### Task instructions
Where an entry contains a picture, omit the picture and repeat the rest exactly.

### Material for the task
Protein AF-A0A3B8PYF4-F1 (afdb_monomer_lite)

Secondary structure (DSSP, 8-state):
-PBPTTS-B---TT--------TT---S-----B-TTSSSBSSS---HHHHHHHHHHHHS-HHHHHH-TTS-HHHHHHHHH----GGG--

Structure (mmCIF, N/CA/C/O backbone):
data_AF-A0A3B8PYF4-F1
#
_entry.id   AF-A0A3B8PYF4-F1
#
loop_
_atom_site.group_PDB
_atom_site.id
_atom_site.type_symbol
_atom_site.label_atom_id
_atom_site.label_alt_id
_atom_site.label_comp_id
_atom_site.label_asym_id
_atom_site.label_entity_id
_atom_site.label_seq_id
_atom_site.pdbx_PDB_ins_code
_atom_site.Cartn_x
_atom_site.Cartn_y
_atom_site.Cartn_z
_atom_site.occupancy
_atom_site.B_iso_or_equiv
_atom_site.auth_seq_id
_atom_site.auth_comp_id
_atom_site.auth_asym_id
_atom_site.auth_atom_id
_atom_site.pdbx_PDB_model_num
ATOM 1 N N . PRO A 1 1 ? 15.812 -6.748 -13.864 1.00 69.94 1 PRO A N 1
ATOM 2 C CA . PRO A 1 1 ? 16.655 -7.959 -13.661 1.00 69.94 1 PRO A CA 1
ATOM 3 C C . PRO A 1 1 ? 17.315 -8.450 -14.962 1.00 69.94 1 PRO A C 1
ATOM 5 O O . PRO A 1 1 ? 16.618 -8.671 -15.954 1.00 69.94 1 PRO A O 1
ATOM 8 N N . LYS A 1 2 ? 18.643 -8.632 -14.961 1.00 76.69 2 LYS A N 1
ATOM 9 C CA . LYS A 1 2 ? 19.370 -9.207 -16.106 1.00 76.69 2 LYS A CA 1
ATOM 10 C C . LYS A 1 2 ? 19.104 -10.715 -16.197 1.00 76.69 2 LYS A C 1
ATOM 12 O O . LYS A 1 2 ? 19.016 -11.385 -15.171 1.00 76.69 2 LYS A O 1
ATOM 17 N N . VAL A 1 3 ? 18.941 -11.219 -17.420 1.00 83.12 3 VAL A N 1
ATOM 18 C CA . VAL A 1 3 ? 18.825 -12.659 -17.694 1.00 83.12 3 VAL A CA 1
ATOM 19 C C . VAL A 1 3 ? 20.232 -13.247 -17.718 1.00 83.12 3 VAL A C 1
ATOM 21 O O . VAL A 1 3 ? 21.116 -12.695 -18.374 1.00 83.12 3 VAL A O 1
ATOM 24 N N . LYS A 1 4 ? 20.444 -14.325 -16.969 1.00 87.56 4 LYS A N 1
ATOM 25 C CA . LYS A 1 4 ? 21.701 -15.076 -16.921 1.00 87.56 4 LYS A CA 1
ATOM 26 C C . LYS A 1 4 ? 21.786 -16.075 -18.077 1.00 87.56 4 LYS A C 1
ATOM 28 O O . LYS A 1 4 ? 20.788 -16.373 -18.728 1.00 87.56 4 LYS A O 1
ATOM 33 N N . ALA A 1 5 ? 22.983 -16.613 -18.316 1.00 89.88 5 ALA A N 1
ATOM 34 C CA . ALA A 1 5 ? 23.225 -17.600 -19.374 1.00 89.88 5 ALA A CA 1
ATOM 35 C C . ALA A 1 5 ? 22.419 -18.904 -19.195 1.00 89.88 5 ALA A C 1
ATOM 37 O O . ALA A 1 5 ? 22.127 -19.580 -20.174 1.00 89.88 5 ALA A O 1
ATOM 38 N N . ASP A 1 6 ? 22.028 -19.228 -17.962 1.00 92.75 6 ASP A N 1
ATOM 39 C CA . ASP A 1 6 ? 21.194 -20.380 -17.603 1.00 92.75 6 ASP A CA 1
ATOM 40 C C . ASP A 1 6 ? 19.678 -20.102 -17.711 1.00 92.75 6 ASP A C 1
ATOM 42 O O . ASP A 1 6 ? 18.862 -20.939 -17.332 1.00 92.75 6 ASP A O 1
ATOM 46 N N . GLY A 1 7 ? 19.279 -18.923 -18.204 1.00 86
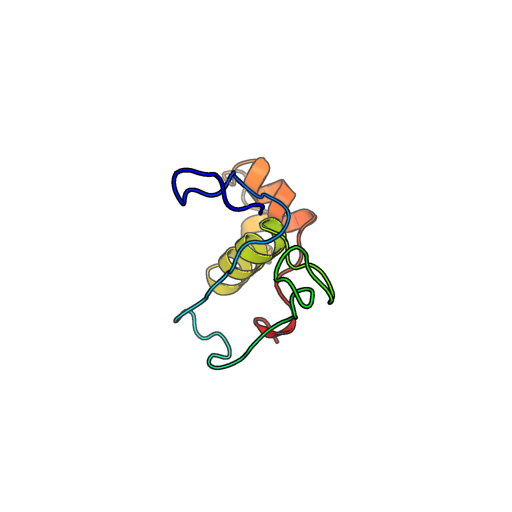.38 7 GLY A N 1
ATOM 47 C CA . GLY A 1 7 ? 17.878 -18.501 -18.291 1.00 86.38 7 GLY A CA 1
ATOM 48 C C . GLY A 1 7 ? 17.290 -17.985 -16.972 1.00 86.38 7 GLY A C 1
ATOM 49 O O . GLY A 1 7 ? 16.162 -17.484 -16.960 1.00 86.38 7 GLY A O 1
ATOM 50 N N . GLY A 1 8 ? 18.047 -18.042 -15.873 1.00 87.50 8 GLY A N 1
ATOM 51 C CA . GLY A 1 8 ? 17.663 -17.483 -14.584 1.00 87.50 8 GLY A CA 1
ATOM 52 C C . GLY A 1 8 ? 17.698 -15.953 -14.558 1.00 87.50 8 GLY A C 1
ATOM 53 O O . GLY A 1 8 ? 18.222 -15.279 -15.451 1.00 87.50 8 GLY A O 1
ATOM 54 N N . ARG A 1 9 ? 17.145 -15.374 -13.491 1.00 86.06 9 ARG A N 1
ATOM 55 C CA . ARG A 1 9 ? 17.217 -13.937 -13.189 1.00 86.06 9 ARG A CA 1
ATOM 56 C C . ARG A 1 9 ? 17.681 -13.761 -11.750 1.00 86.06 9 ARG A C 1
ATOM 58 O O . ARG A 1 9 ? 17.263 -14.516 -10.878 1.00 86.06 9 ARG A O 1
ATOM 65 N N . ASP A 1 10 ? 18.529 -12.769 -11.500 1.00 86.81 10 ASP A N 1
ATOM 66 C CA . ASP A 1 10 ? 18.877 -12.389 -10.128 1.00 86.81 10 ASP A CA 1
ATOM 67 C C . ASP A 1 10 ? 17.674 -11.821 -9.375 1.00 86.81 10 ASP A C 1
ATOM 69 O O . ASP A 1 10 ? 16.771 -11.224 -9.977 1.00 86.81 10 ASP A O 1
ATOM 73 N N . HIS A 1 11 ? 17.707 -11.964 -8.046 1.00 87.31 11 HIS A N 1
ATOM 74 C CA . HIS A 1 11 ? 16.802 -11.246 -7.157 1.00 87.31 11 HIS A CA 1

### Task answer
Protein AF-A0A3B8PYF4-F1 (afdb_monomer_lite)

Secondary structure (DSSP, 8-state):
-PBPTTS-B---TT--------TT---S-----B-TTSSSBSSS---HHHHHHHHHHHHS-HHHHHH-TTS-HHHHHHHHH----GGG--

Structure (mmCIF, N/CA/C/O backbone):
data_AF-A0A3B8PYF4-F1
#
_entry.id   AF-A0A3B8PYF4-F1
#
loop_
_atom_site.group_PDB
_atom_site.id
_atom_site.type_symbol
_atom_site.label_atom_id
_atom_site.label_alt_id
_atom_site.label_comp_id
_atom_site.label_asym_id
_atom_site.label_entity_id
_atom_site.label_seq_id
_atom_site.pdbx_PDB_ins_code
_atom_site.Cartn_x
_atom_site.Cartn_y
_atom_site.Cartn_z
_atom_site.occupancy
_atom_site.B_iso_or_equiv
_atom_site.auth_seq_id
_atom_site.auth_comp_id
_atom_site.auth_asym_id
_atom_site.auth_atom_id
_atom_site.pdbx_PDB_model_num
ATOM 1 N N . PRO A 1 1 ? 15.812 -6.748 -13.864 1.00 69.94 1 PRO A N 1
ATOM 2 C CA . PRO A 1 1 ? 16.655 -7.959 -13.661 1.00 69.94 1 PRO A CA 1
ATOM 3 C C . PRO A 1 1 ? 17.315 -8.450 -14.962 1.00 69.94 1 PRO A C 1
ATOM 5 O O . PRO A 1 1 ? 16.618 -8.671 -15.954 1.00 69.94 1 PRO A O 1
ATOM 8 N N . LYS A 1 2 ? 18.643 -8.632 -14.961 1.00 76.69 2 LYS A N 1
ATOM 9 C CA . LYS A 1 2 ? 19.370 -9.207 -16.106 1.00 76.69 2 LYS A CA 1
ATOM 10 C C . LYS A 1 2 ? 19.104 -10.715 -16.197 1.00 76.69 2 LYS A C 1
ATOM 12 O O . LYS A 1 2 ? 19.016 -11.385 -15.171 1.00 76.69 2 LYS A O 1
ATOM 17 N N . VAL A 1 3 ? 18.941 -11.219 -17.420 1.00 83.12 3 VAL A N 1
ATOM 18 C CA . VAL A 1 3 ? 18.825 -12.659 -17.694 1.00 83.12 3 VAL A CA 1
ATOM 19 C C . VAL A 1 3 ? 20.232 -13.247 -17.718 1.00 83.12 3 VAL A C 1
ATOM 21 O O . VAL A 1 3 ? 21.116 -12.695 -18.374 1.00 83.12 3 VAL A O 1
ATOM 24 N N . LYS A 1 4 ? 20.444 -14.325 -16.969 1.00 87.56 4 LYS A N 1
ATOM 25 C CA . LYS A 1 4 ? 21.701 -15.076 -16.921 1.00 87.56 4 LYS A CA 1
ATOM 26 C C . LYS A 1 4 ? 21.786 -16.075 -18.077 1.00 87.56 4 LYS A C 1
ATOM 28 O O . LYS A 1 4 ? 20.788 -16.373 -18.728 1.00 87.56 4 LYS A O 1
ATOM 33 N N . ALA A 1 5 ? 22.983 -16.613 -18.316 1.00 89.88 5 ALA A N 1
ATOM 34 C CA . ALA A 1 5 ? 23.225 -17.600 -19.374 1.00 89.88 5 ALA A CA 1
ATOM 35 C C . ALA A 1 5 ? 22.419 -18.904 -19.195 1.00 89.88 5 ALA A C 1
ATOM 37 O O . ALA A 1 5 ? 22.127 -19.580 -20.174 1.00 89.88 5 ALA A O 1
ATOM 38 N N . ASP A 1 6 ? 22.028 -19.228 -17.962 1.00 92.75 6 ASP A N 1
ATOM 39 C CA . ASP A 1 6 ? 21.194 -20.380 -17.603 1.00 92.75 6 ASP A CA 1
ATOM 40 C C . ASP A 1 6 ? 19.678 -20.102 -17.711 1.00 92.75 6 ASP A C 1
ATOM 42 O O . ASP A 1 6 ? 18.862 -20.939 -17.332 1.00 92.75 6 ASP A O 1
ATOM 46 N N . GLY A 1 7 ? 19.279 -18.923 -18.204 1.00 86
.38 7 GLY A N 1
ATOM 47 C CA . GLY A 1 7 ? 17.878 -18.501 -18.291 1.00 86.38 7 GLY A CA 1
ATOM 48 C C . GLY A 1 7 ? 17.290 -17.985 -16.972 1.00 86.38 7 GLY A C 1
ATOM 49 O O . GLY A 1 7 ? 16.162 -17.484 -16.960 1.00 86.38 7 GLY A O 1
ATOM 50 N N . GLY A 1 8 ? 18.047 -18.042 -15.873 1.00 87.50 8 GLY A N 1
ATOM 51 C CA . GLY A 1 8 ? 17.663 -17.483 -14.584 1.00 87.50 8 GLY A CA 1
ATOM 52 C C . GLY A 1 8 ? 17.698 -15.953 -14.558 1.00 87.50 8 GLY A C 1
ATOM 53 O O . GLY A 1 8 ? 18.222 -15.279 -15.451 1.00 87.50 8 GLY A O 1
ATOM 54 N N . ARG A 1 9 ? 17.145 -15.374 -13.491 1.00 86.06 9 ARG A N 1
ATOM 55 C CA . ARG A 1 9 ? 17.217 -13.937 -13.189 1.00 86.06 9 ARG A CA 1
ATOM 56 C C . ARG A 1 9 ? 17.681 -13.761 -11.750 1.00 86.06 9 ARG A C 1
ATOM 58 O O . ARG A 1 9 ? 17.263 -14.516 -10.878 1.00 86.06 9 ARG A O 1
ATOM 65 N N . ASP A 1 10 ? 18.529 -12.769 -11.500 1.00 86.81 10 ASP A N 1
ATOM 66 C CA . ASP A 1 10 ? 18.877 -12.389 -10.128 1.00 86.81 10 ASP A CA 1
ATOM 67 C C . ASP A 1 10 ? 17.674 -11.821 -9.375 1.00 86.81 10 ASP A C 1
ATOM 69 O O . ASP A 1 10 ? 16.771 -11.224 -9.977 1.00 86.81 10 ASP A O 1
ATOM 73 N N . HIS A 1 11 ? 17.707 -11.964 -8.046 1.00 87.31 11 HIS A N 1
ATOM 74 C CA . HIS A 1 11 ? 16.802 -11.246 -7.157 1.00 87.31 11 HIS A CA 1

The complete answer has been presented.